▽
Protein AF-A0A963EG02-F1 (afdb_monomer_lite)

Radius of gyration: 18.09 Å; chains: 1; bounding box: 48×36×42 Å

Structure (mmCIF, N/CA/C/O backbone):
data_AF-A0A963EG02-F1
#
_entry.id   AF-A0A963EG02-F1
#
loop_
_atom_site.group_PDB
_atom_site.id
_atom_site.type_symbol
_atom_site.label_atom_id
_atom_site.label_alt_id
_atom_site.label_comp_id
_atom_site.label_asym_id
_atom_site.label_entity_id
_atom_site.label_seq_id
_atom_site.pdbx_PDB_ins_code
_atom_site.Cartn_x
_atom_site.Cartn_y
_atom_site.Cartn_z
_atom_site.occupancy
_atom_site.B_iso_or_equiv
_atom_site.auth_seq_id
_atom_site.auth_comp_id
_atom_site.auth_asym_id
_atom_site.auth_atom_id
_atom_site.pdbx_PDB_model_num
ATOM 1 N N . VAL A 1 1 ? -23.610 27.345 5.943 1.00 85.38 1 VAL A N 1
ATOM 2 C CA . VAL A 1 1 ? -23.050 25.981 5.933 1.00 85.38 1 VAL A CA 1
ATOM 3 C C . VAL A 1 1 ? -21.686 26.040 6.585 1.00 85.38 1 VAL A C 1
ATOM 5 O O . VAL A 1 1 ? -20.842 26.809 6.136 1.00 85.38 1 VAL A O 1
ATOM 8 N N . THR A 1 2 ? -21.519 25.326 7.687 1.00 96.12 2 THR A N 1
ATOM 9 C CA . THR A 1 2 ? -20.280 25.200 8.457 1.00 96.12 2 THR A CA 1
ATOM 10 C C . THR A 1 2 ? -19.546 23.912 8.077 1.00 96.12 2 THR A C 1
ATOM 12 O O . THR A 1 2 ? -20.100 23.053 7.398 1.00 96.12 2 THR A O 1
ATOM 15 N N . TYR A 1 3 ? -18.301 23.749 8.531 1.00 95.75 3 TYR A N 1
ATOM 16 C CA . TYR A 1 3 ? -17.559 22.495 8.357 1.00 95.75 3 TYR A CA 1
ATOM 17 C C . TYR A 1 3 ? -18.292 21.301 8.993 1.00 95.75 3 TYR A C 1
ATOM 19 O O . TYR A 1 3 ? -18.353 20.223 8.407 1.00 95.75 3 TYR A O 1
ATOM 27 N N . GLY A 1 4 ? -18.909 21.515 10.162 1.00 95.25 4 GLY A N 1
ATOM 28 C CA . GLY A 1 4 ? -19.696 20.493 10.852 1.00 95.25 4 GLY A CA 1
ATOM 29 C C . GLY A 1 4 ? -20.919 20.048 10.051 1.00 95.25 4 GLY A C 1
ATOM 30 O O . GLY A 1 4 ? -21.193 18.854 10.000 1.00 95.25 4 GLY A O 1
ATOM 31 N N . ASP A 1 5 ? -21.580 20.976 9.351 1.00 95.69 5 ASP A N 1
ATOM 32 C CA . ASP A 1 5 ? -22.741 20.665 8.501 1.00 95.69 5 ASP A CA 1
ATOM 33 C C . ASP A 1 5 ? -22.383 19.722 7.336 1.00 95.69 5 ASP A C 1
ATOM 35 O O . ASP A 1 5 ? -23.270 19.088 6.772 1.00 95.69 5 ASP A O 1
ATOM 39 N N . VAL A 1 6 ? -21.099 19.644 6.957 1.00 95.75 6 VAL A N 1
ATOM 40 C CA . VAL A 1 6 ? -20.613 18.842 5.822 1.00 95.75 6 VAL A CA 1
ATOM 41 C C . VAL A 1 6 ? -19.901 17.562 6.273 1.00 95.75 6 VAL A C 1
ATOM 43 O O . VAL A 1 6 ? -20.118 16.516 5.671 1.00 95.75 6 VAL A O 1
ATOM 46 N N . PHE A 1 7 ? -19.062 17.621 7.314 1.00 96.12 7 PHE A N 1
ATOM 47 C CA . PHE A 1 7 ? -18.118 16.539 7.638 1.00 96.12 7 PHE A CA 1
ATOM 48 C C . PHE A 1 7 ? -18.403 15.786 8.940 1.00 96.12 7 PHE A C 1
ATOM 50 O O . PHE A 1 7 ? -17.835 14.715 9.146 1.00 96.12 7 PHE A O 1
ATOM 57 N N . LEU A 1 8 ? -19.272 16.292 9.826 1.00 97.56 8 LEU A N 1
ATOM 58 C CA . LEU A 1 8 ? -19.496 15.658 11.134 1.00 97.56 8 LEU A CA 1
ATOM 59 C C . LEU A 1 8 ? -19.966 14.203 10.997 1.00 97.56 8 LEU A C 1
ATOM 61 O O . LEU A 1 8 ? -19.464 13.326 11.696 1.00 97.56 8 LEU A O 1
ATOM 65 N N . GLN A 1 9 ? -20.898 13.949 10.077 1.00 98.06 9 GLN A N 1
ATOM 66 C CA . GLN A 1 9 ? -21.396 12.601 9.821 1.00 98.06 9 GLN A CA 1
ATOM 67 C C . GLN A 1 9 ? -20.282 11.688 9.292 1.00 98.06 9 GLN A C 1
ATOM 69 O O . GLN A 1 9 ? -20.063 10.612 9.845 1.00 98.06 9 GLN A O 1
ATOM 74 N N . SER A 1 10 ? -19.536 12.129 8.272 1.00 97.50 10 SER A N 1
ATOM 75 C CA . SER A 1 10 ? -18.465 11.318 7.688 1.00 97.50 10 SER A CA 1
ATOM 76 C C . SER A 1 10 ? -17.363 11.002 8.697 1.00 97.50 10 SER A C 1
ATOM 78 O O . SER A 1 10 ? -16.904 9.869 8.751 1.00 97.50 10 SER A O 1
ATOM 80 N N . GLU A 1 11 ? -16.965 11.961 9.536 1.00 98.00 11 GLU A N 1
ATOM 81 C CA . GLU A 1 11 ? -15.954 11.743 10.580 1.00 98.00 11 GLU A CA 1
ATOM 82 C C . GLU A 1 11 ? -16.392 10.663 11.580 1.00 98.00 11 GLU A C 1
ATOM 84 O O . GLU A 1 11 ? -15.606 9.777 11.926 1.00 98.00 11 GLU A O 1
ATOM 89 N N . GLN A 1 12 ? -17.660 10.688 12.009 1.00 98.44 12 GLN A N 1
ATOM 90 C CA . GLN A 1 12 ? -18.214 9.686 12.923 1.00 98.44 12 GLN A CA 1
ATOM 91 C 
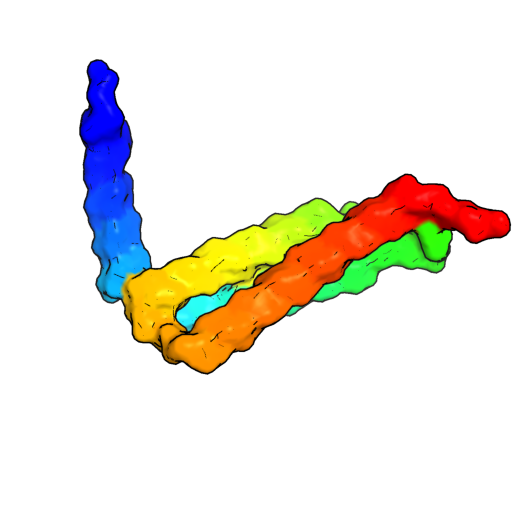C . GLN A 1 12 ? -18.265 8.296 12.278 1.00 98.44 12 GLN A C 1
ATOM 93 O O . GLN A 1 12 ? -17.861 7.308 12.896 1.00 98.44 12 GLN A O 1
ATOM 98 N N . GLU A 1 13 ? -18.733 8.220 11.033 1.00 98.44 13 GLU A N 1
ATOM 99 C CA . GLU A 1 13 ? -18.863 6.966 10.289 1.00 98.44 13 GLU A CA 1
ATOM 100 C C . GLU A 1 13 ? -17.496 6.343 9.981 1.00 98.44 13 GLU A C 1
ATOM 102 O O . GLU A 1 13 ? -17.270 5.169 10.289 1.00 98.44 13 GLU A O 1
ATOM 107 N N . TYR A 1 14 ? -16.554 7.125 9.444 1.00 98.25 14 TYR A N 1
ATOM 108 C CA . TYR A 1 14 ? -15.209 6.643 9.135 1.00 98.25 14 TYR A CA 1
ATOM 109 C C . TYR A 1 14 ? -14.414 6.293 10.388 1.00 98.25 14 TYR A C 1
ATOM 111 O O . TYR A 1 14 ? -13.727 5.276 10.381 1.00 98.25 14 TYR A O 1
ATOM 119 N N . SER A 1 15 ? -14.522 7.060 11.478 1.00 98.06 15 SER A N 1
ATOM 120 C CA . SER A 1 15 ? -13.861 6.698 12.739 1.00 98.06 15 SER A CA 1
ATOM 121 C C . SER A 1 15 ? -14.364 5.351 13.249 1.00 98.06 15 SER A C 1
ATOM 123 O O . SER A 1 15 ? -13.568 4.452 13.519 1.00 98.06 15 SER A O 1
ATOM 125 N N . ARG A 1 16 ? -15.689 5.167 13.311 1.00 98.44 16 ARG A N 1
ATOM 126 C CA . ARG A 1 16 ? -16.282 3.901 13.747 1.00 98.44 16 ARG A CA 1
ATOM 127 C C . ARG A 1 16 ? -15.840 2.740 12.859 1.00 98.44 16 ARG A C 1
ATOM 129 O O . ARG A 1 16 ? -15.443 1.691 13.363 1.00 98.44 16
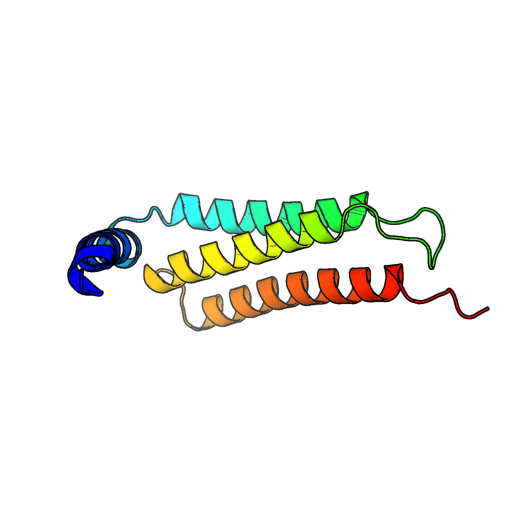 ARG A O 1
ATOM 136 N N . TYR A 1 17 ? -15.850 2.926 11.541 1.00 98.50 17 TYR A N 1
ATOM 137 C CA . TYR A 1 17 ? -15.381 1.894 10.624 1.00 98.50 17 TYR A CA 1
ATOM 138 C C . TYR A 1 17 ? -13.893 1.565 10.830 1.00 98.50 17 TYR A C 1
ATOM 140 O O . TYR A 1 17 ? -13.550 0.405 11.066 1.00 98.50 17 TYR A O 1
ATOM 148 N N . ASN A 1 18 ? -13.027 2.579 10.798 1.00 97.94 18 ASN A N 1
ATOM 149 C CA . ASN A 1 18 ? -11.573 2.427 10.836 1.00 97.94 18 ASN A CA 1
ATOM 150 C C . ASN A 1 18 ? -11.065 1.850 12.160 1.00 97.94 18 ASN A C 1
ATOM 152 O O . ASN A 1 18 ? -10.089 1.107 12.148 1.00 97.94 18 ASN A O 1
ATOM 156 N N . PHE A 1 19 ? -11.699 2.179 13.290 1.00 97.62 19 PHE A N 1
ATOM 157 C CA . PHE A 1 19 ? -11.242 1.731 14.607 1.00 97.62 19 PHE A CA 1
ATOM 158 C C . PHE A 1 19 ? -11.934 0.462 15.094 1.00 97.62 19 PHE A C 1
ATOM 160 O O . PHE A 1 19 ? -11.301 -0.310 15.809 1.00 97.62 19 PHE A O 1
ATOM 167 N N . GLU A 1 20 ? -13.186 0.202 14.707 1.00 97.62 20 GLU A N 1
ATOM 168 C CA . GLU A 1 20 ? -13.985 -0.875 15.313 1.00 97.62 20 GLU A CA 1
ATOM 169 C C . GLU A 1 20 ? -14.383 -1.975 14.321 1.00 97.62 20 GLU A C 1
ATOM 171 O O . GLU A 1 20 ? -14.348 -3.151 14.680 1.00 97.62 20 GLU A O 1
ATOM 176 N N . ILE A 1 21 ? -14.772 -1.619 13.091 1.00 98.31 21 ILE A N 1
ATOM 177 C CA . ILE A 1 21 ? -15.542 -2.525 12.215 1.00 98.31 21 ILE A CA 1
ATOM 178 C C . ILE A 1 21 ? -14.700 -3.149 11.102 1.00 98.31 21 ILE A C 1
ATOM 180 O O . ILE A 1 21 ? -14.967 -4.289 10.729 1.00 98.31 21 ILE A O 1
ATOM 184 N N . ALA A 1 22 ? -13.722 -2.427 10.547 1.00 98.12 22 ALA A N 1
ATOM 185 C CA . ALA A 1 22 ? -13.036 -2.857 9.332 1.00 98.12 22 ALA A CA 1
ATOM 186 C C . ALA A 1 22 ? -12.456 -4.279 9.461 1.00 98.12 22 ALA A C 1
ATOM 188 O O . ALA A 1 22 ? -11.769 -4.596 10.440 1.00 98.12 22 ALA A O 1
ATOM 189 N N . ASP A 1 23 ? -12.746 -5.119 8.461 1.00 98.50 23 ASP A N 1
ATOM 190 C CA . ASP A 1 23 ? -12.301 -6.512 8.400 1.00 98.50 23 ASP A CA 1
ATOM 191 C C . ASP A 1 23 ? -10.804 -6.567 8.094 1.00 98.50 23 ASP A C 1
ATOM 193 O O . ASP A 1 23 ? -10.345 -6.259 6.991 1.00 98.50 23 ASP A O 1
ATOM 197 N N . THR A 1 24 ? -10.031 -6.973 9.091 1.00 98.00 24 THR A N 1
ATOM 198 C CA . THR A 1 24 ? -8.575 -6.967 9.022 1.00 98.00 24 THR A CA 1
ATOM 199 C C . THR A 1 24 ? -8.018 -8.089 8.157 1.00 98.00 24 THR A C 1
ATOM 201 O O . THR A 1 24 ? -6.984 -7.887 7.528 1.00 98.00 24 THR A O 1
ATOM 204 N N . ALA A 1 25 ? -8.697 -9.234 8.045 1.00 98.31 25 ALA A N 1
ATOM 205 C CA . ALA A 1 25 ? -8.263 -10.318 7.166 1.00 98.31 25 ALA A CA 1
ATOM 206 C C . ALA A 1 25 ? -8.420 -9.915 5.694 1.00 98.31 25 ALA A C 1
ATOM 208 O O . ALA A 1 25 ? -7.511 -10.115 4.886 1.00 98.31 25 ALA A O 1
ATOM 209 N N . MET A 1 26 ? -9.544 -9.272 5.363 1.00 98.62 26 MET A N 1
ATOM 210 C CA . MET A 1 26 ? -9.759 -8.692 4.039 1.00 98.62 26 MET A CA 1
ATOM 211 C C . MET A 1 26 ? -8.723 -7.601 3.733 1.00 98.62 26 MET A C 1
ATOM 213 O O . MET A 1 26 ? -8.140 -7.595 2.650 1.00 98.62 26 MET A O 1
ATOM 217 N N . LEU A 1 27 ? -8.465 -6.692 4.678 1.00 98.62 27 LEU A N 1
ATOM 218 C CA . LEU A 1 27 ? -7.482 -5.623 4.496 1.00 98.62 27 LEU A CA 1
ATOM 219 C C . LEU A 1 27 ? -6.056 -6.162 4.303 1.00 98.62 27 LEU A C 1
ATOM 221 O O . LEU A 1 27 ? -5.347 -5.672 3.429 1.00 98.62 27 LEU A O 1
ATOM 225 N N . LEU A 1 28 ? -5.641 -7.189 5.050 1.00 98.25 28 LEU A N 1
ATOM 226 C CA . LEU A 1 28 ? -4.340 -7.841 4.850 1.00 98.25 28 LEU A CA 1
△
*What you are asked to do*:
In the entries above, find the line holding "ATOM 208 O O" and the line holding "ATOM 211 C C"; print both of them and every line between, exactly, and nothing else.

*Result below*:
ATOM 208 O O . ALA A 1 25 ? -7.511 -10.115 4.886 1.00 98.31 25 ALA A O 1
ATOM 209 N N . MET A 1 26 ? -9.544 -9.272 5.363 1.00 98.62 26 MET A N 1
ATOM 210 C CA . MET A 1 26 ? -9.759 -8.692 4.039 1.00 98.62 26 MET A CA 1
ATOM 211 C C . MET A 1 26 ? -8.723 -7.601 3.733 1.00 98.62 26 MET A C 1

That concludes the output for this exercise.